Math of texmex

Some of the code deals with math, which I think will be a lot clearer if I explain it as math first, and then as code.

The probability mass function

The Poisson-lognormal pmf is a convolution of the Poisson pmf with the lognormal pdf:

\[\begin{split}\mathrm{Poilog}(n; \mu, \sigma) &= \int_0^\infty \mathrm{Poisson}(n; \lambda) \times \mathrm{Lognormal}(\lambda; \mu, \sigma) \,\mathrm{d}\lambda \\ &= \int_0^\infty \frac{\lambda^n e^{-\lambda}}{n!} \times \frac{1}{\lambda \sigma \sqrt{2 \pi}} \exp \left\{ -\frac{(\ln \lambda - \mu)^2}{2 \sigma^2} \right\} \,\mathrm{d}\lambda \\ &= \frac{1}{n! \, \sigma \sqrt{2\pi}} \int_{-\infty}^\infty \exp \left\{ nx - e^x - \frac{1}{2} \left(\frac{x - \mu}{\sigma}\right)^2 \right\} \,\mathrm{d}x,\end{split}\]

where \(n\) is the number of reads, \(\mu\) and \(\sigma\) are the distribution’s location and shape parameters, \(\lambda\) is the “true abundance”, and \(x = \ln \lambda\) is a change of variables.

This integral presents two challenges. First, when \(n\) is large, \(n!\) becomes intractable. Second, when \(x\) is large, the double exponential becomes intractable.

Thankfully, the integral has some nice features: the integrand has a single maximum, and it falls away from the maximum in a reliable way, so we can get around these problems. First, instead of computing \(n!\), I compute \(\log n!\), i.e., \(\log \Gamma (n + 1)\), which is tractable, and put that value inside the exponential integrand.

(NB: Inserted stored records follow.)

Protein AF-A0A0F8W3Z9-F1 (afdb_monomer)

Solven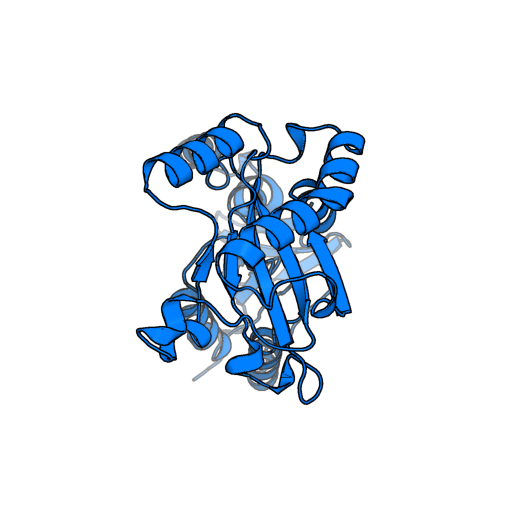t-accessible surface area (backbone atoms only — not comparable to full-atom values): 14877 Å² total; per-residue (Å²): 132,86,66,58,95,30,45,37,34,42,25,59,53,70,90,83,74,87,78,61,67,70,60,57,45,52,52,48,52,65,41,32,76,41,42,36,48,34,50,60,49,85,81,93,47,72,67,58,58,51,50,52,50,51,22,46,77,62,70,28,65,73,54,64,90,62,57,72,54,29,51,36,68,56,96,96,36,63,43,26,36,30,31,70,89,70,53,73,48,79,20,72,39,77,46,75,60,43,55,71,59,53,45,46,45,55,28,57,28,54,87,77,50,54,69,73,54,49,55,51,56,71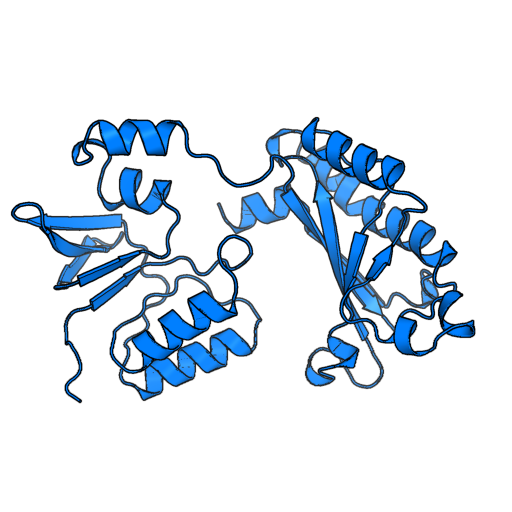,74,57,71,78,75,70,66,41,30,68,18,39,44,35,38,37,24,53,58,73,63,51,39,66,66,29,81,80,42,64,63,61,59,64,46,72,69,43,80,46,75,66,95,50,69,64,58,52,50,50,38,52,50,31,5,55,69,44,32,71,35,88,68,56,37,33,43,35,30,47,59,26,82,80,41,60,84,73,25,63,91,81,38,28,36,36,41,33,40,34,61,25,17,43,41,86,59,50,55,74,67,56,50,51,50,46,51,72,44,45,63,60,53,23,40,57,53,44,24,76,50,12,69,63,38,41,74,91,32,48,76,46,72,50,56,42,44,32,53,55,49,45,72,71,76,107

Nearest PDB structures (foldseek):
  4dgk-assembly1_A  TM=7.203E-01  e=3.608E-09  Pantoea ananatis
  3fg2-assembly1_P  TM=6.485E-01  e=2.665E-03  Rhodopseudomonas palustris
  3lxd-assembly1_A  TM=5.078E-01  e=5.496E-03  Novosphingobium aromaticivorans DSM 12444
  3nlc-assembly1_A  TM=4.583E-01  e=8.470E-04  Vibrio parahaemolyticus
  2i0z-assembly1_A  TM=4.394E-01  e=2.224E-03  Bacillus cereus

Organism: NCBI:txid412755

Structure (mmCIF, N/CA/C/O backbone):
data_AF-A0A0F8W3Z9-F1
#
_entry.id   AF-A0A0F8W3Z9-F1
#
loop_
_atom_site.group_PDB
_atom_site.id
_atom_site.type_symbol
_atom_site.label_atom_id
_atom_site.label_alt_id
_atom_site.label_comp_id
_atom_site.label_asym_id
_atom_site.label_entity_id
_atom_site.label_seq_id
_atom_site.pdbx_PDB_ins_code
_atom_site.Cartn_x
_atom_site.Cartn_y
_atom_site.Cartn_z
_atom_site.occupancy
_atom_site.B_iso_or_equiv
_atom_site.auth_seq_id
_atom_site.auth_comp_id
_atom_site.auth_asym_id
_atom_site.auth_atom_id
_atom_site.pdbx_PDB_model_num
ATOM 1 N N . MET A 1 1 ? -18.873 -22.436 25.878 1.00 32.19 1 MET A N 1
ATOM 2 C CA . MET A 1 1 ? -18.238 -21.326 26.623 1.00 32.19 1 MET A CA 1
ATOM 3 C C . MET A 1 1 ? -19.134 -20.111 26.423 1.00 32.19 1 MET A C 1
ATOM 5 O O . MET A 1 1 ? -19.503 -19.871 25.285 1.00 32.19 1 MET A O 1
ATOM 9 N N . ALA A 1 2 ? -19.618 -19.459 27.483 1.00 29.38 2 ALA A N 1
ATOM 10 C CA . ALA A 1 2 ? -20.627 -18.401 27.351 1.00 29.38 2 ALA A CA 1
ATOM 11 C C . ALA A 1 2 ? -20.023 -17.142 26.696 1.00 29.38 2 ALA A C 1
ATOM 13 O O . ALA A 1 2 ? -18.979 -16.673 27.146 1.00 29.38 2 ALA A O 1
ATOM 14 N N . ALA A 1 3 ? -20.665 -16.625 25.642 1.00 35.78 3 ALA A N 1
ATOM 15 C CA . ALA A 1 3 ? -20.302 -15.367 24.988 1.00 35.78 3 ALA A CA 1
ATOM 16 C C . ALA A 1 3 ? -20.318 -14.216 26.008 1.00 35.78 3 ALA A C 1
ATOM 18 O O . ALA A 1 3 ? -21.234 -14.145 26.831 1.00 35.78 3 ALA A O 1
ATOM 19 N N . ILE A 1 4 ? -19.322 -13.323 25.981 1.00 41.84 4 ILE A N 1
ATOM 20 C CA . ILE A 1 4 ? -19.364 -12.101 26.797 1.00 41.84 4 ILE A CA 1
ATOM 21 C C . ILE A 1 4 ? -20.259 -11.108 26.037 1.00 41.84 4 ILE A C 1
ATOM 23 O O . ILE A 1 4 ? -19.826 -10.622 24.994 1.00 41.84 4 ILE A O 1
ATOM 27 N N . PRO A 1 5 ? -21.477 -10.783 26.507 1.00 47.91 5 PRO A N 1
ATOM 28 C CA . PRO A 1 5 ? -22.505 -10.134 25.679 1.00 47.91 5 PRO A CA 1
ATOM 29 C C . PRO A 1 5 ? -22.256 -8.657 25.321 1.00 47.91 5 PRO A C 1
ATOM 31 O O . PRO A 1 5 ? -23.180 -7.982 24.884 1.00 47.91 5 PRO A O 1
ATOM 34 N N . ASP A 1 6 ? -21.063 -8.106 25.569 1.00 63.59 6 ASP A N 1
ATOM 35 C CA . ASP A 1 6 ? -20.910 -6.660 25.763 1.00 63.59 6 ASP A CA 1
ATOM 36 C C . ASP A 1 6 ? -19.548 -6.068 25.324 1.00 63.59 6 ASP A C 1
ATOM 38 O O . ASP A 1 6 ? -19.134 -5.037 25.862 1.00 63.59 6 ASP A O 1
ATOM 42 N N . LEU A 1 7 ? -18.808 -6.697 24.406 1.00 61.34 7 LEU A N 1
ATOM 43 C CA . LEU A 1 7 ? -17.662 -6.045 23.743 1.00 61.34 7 LEU A CA 1
ATOM 44 C C . LEU A 1 7 ? -18.175 -5.247 22.542 1.00 61.34 7 LEU A C 1
ATOM 46 O O . LEU A 1 7 ? -19.093 -5.697 21.878 1.00 61.34 7 LEU A O 1
ATOM 50 N N . VAL A 1 8 ? -17.584 -4.096 22.245 1.00 68.69 8 VAL A N 1
ATOM 51 C CA . VAL A 1 8 ? -17.716 -3.432 20.946 1.00 68.69 8 VAL A CA 1
ATOM 52 C C . VAL A 1 8 ? -16.313 -3.171 20.418 1.00 68.69 8 VAL A C 1
ATOM 54 O O . VAL A 1 8 ? -15.536 -2.474 21.071 1.00 68.69 8 VAL A O 1
ATOM 57 N N . VAL A 1 9 ? -15.973 -3.723 19.255 1.00 65.56 9 VAL A N 1
ATOM 58 C CA . VAL A 1 9 ? -14.785 -3.270 18.520 1.00 65.56 9 VAL A CA 1
ATOM 59 C C . VAL A 1 9 ? -15.173 -2.053 17.685 1.00 65.56 9 VAL A C 1
ATOM 61 O O . VAL A 1 9 ? -16.319 -1.976 17.262 1.00 65.56 9 VAL A O 1
ATOM 64 N N . LEU A 1 10 ? -14.268 -1.105 17.469 1.00 65.50 10 LEU A N 1
ATOM 65 C CA . LEU A 1 10 ? -14.437 0.050 16.583 1.00 65.50 10 LEU A CA 1
ATOM 66 C C . LEU A 1 10 ? -13.252 0.087 15.636 1.00 65.50 10 LEU A C 1
ATOM 68 O O . LEU A 1 10 ? -12.133 0.060 16.130 1.00 65.50 10 LEU A O 1
ATOM 72 N N . GLY A 1 11 ? -13.440 0.177 14.327 1.00 55.06 11 GLY A N 1
ATOM 73 C CA . GLY A 1 11 ? -12.294 0.271 13.435 1.00 55.06 11 GLY A CA 1
ATOM 74 C C . GLY A 1 11 ? -12.648 0.595 12.000 1.00 55.06 11 GLY A C 1
ATOM 75 O O . GLY A 1 11 ? -13.570 0.003 11.443 1.00 55.06 11 GLY A O 1
ATOM 76 N N . ASP A 1 12 ? -11.828 1.452 11.404 1.00 44.22 12 ASP A N 1
ATOM 77 C CA . ASP A 1 12 ? -11.501 1.406 9.985 1.00 44.22 12 ASP A CA 1
ATOM 78 C C . ASP A 1 12 ? -10.513 0.253 9.780 1.00 44.22 12 ASP A C 1
ATOM 80 O O . ASP A 1 12 ? -9.408 0.266 10.321 1.00 44.22 12 ASP A O 1
ATOM 84 N N . LEU A 1 13 ? -10.917 -0.806 9.068 1.00 38.19 13 LEU A N 1
ATOM 85 C CA . LEU A 1 13 ? -9.946 -1.781 8.566 1.00 38.19 13 LEU A CA 1
ATOM 86 C C . LEU A 1 13 ? -9.390 -1.257 7.245 1.00 38.19 13 LEU A C 1
ATOM 88 O O . LEU A 1 13 ? -9.756 -1.712 6.168 1.00 38.19 13 LEU A O 1
ATOM 92 N N . HIS A 1 14 ? -8.457 -0.319 7.349 1.00 37.94 14 HIS A N 1
ATOM 93 C CA . HIS A 1 14 ? -7.496 -0.052 6.287 1.00 37.94 14 HIS A CA 1
ATOM 94 C C . HIS A 1 14 ? -6.191 -0.758 6.665 1.00 37.94 14 HIS A C 1
ATOM 96 O O . HIS A 1 14 ? -5.303 -0.189 7.296 1.00 37.94 14 HIS A O 1
ATOM 102 N N . LEU A 1 15 ? -6.104 -2.056 6.359 1.00 36.59 15 LEU A N 1
ATOM 103 C CA . LEU A 1 15 ? -4.894 -2.841 6.606 1.00 36.59 15 LEU A CA 1
ATOM 104 C C . LEU A 1 15 ? -3.867 -2.589 5.502 1.00 36.59 15 LEU A C 1
ATOM 106 O O . LEU A 1 15 ? -3.662 -3.434 4.640 1.00 36.59 15 LEU A O 1
ATOM 110 N N . GLU A 1 16 ? -3.180 -1.453 5.570 1.00 37.44 16 GLU A N 1
ATOM 111 C CA . GLU A 1 16 ? -1.851 -1.343 4.952 1.00 37.44 16 GLU A CA 1
ATOM 112 C C . GLU A 1 16 ? -0.750 -0.924 5.923 1.00 37.44 16 GLU A C 1
ATOM 114 O O . GLU A 1 16 ? 0.424 -1.089 5.602 1.00 37.44 16 GLU A O 1
ATOM 119 N N . GLN A 1 17 ? -1.055 -0.482 7.147 1.00 37.78 17 GLN A N 1
ATOM 120 C CA . GLN A 1 17 ? -0.005 -0.171 8.115 1.00 37.78 17 GLN A CA 1
ATOM 121 C C . GLN A 1 17 ? -0.402 -0.553 9.544 1.00 37.78 17 GLN A C 1
ATOM 123 O O . GLN A 1 17 ? -1.410 -0.096 10.068 1.00 37.78 17 GLN A O 1
ATOM 128 N N . ILE A 1 18 ? 0.505 -1.307 10.183 1.00 33.00 18 ILE A N 1
ATOM 129 C CA . ILE A 1 18 ? 0.638 -1.595 11.623 1.00 33.00 18 ILE A CA 1
ATOM 130 C C . ILE A 1 18 ? 0.083 -2.969 12.075 1.00 33.00 18 ILE A C 1
ATOM 132 O O . ILE A 1 18 ? -1.115 -3.218 12.107 1.00 33.00 18 ILE A O 1
ATOM 136 N N . LEU A 1 19 ? 1.037 -3.801 12.537 1.00 30.08 19 LEU A N 1
ATOM 137 C CA . LEU A 1 19 ? 0.983 -5.171 13.089 1.00 30.08 19 LEU A CA 1
ATOM 138 C C . LEU A 1 19 ? 1.098 -6.327 12.082 1.00 30.08 19 LEU A C 1
ATOM 140 O O . LEU A 1 19 ? 0.495 -6.340 11.015 1.00 30.08 19 LEU A O 1
ATOM 144 N N . ARG A 1 20 ? 1.911 -7.328 12.455 1.00 29.58 20 ARG A N 1
ATOM 145 C CA . ARG A 1 20 ? 2.097 -8.566 11.691 1.00 29.58 20 ARG A CA 1
ATOM 146 C C . ARG A 1 20 ? 0.730 -9.247 11.535 1.00 29.58 20 ARG A C 1
ATOM 148 O O . ARG A 1 20 ? 0.109 -9.523 12.566 1.00 29.58 20 ARG A O 1
ATOM 155 N N . PRO A 1 21 ? 0.288 -9.580 10.306 1.00 39.38 21 PRO A N 1
ATOM 156 C CA . PRO A 1 21 ? -1.015 -10.194 10.056 1.00 39.38 21 PRO A CA 1
ATOM 157 C C . PRO A 1 21 ? -1.294 -11.398 10.956 1.00 39.38 21 PRO A C 1
ATOM 159 O O . PRO A 1 21 ? -2.402 -11.540 11.441 1.00 39.38 21 PRO A O 1
ATOM 162 N N . ALA A 1 22 ? -0.278 -12.201 11.294 1.00 29.47 22 ALA A N 1
ATOM 163 C CA . ALA A 1 22 ? -0.415 -13.368 12.166 1.00 29.47 22 ALA A CA 1
ATOM 164 C C . ALA A 1 22 ? -0.783 -13.049 13.633 1.00 29.47 22 ALA A C 1
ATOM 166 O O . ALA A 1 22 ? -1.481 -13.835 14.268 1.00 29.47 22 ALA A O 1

Second, I try to compute the bounds of the numerical integral intelligently.

As \(x \to \infty\), I’ve found that numerical integrators get confused, since the integrand drops off like \(\exp [ \exp (-x) ]\). To get around this problem, I examine the three terms inside the integral:

\[f(x) \equiv nx - e^x - \frac{1}{2} \left( \frac{x - \mu}{\sigma} \right)^2\]

It is easy to numerically compute the \(x^\star\) that maximizes \(f\). To find a good upper bound, I establish some threshold \(T\) (say, \(10^{-10}\)) and iterate:

  1. Guess a difference \(\Delta x\), say \(1.0\).
  2. If \(f(x^\star + \Delta x) / f(x^\star) < T\), then the lower bound \(x^\star + \Delta x\) is far enough away from \(x^\star\) that integrating up to that point will capture most of integral.
  3. If the ratio is not low enough, multiply \(\Delta x\) by some factor, say \(2.0\), and try again.

As \(x \to -\infty\), the integrand decays like \(\exp (-x^2)\), which doesn’t seem to cause problems for numerical integrators. You could repeat the process used to find the upper bound to find the lower bound (replacing \(x^\star + \Delta x\) with \(x^\star - \Delta x\)), but I found that just using \(-\infty\) as the lower bound works well.

Maximum likelihood estimation

I use two tricks here. First, because \(\sigma\) must be nonnegative, I perform the optimization over \((\mu, \log \sigma)\), which is unconstrained, then convert back to \(\sigma\) after the optimization is complete.

Second, I try to pick smart initial conditions. Good guesses for \(\mu\) and \(\sigma\) are, I think, just the mean and standard deviation of the logarithms of the data themselves, i.e., the maximum likelihood estimates of those parameters for the vanilla lognormal distribution. This works most of the time. In the R package, I found I had to do some mild grid-searching to get good fits for all my samples. In that case, I searched with \(\sigma\) fixed at \(1.0\) and I ran fits with \(\mu \in \{-2.0, -1.0, 0.0, 1.0, 2.0\}\). Usually the first or second attempt worked; I never had a case where none of the fits worked.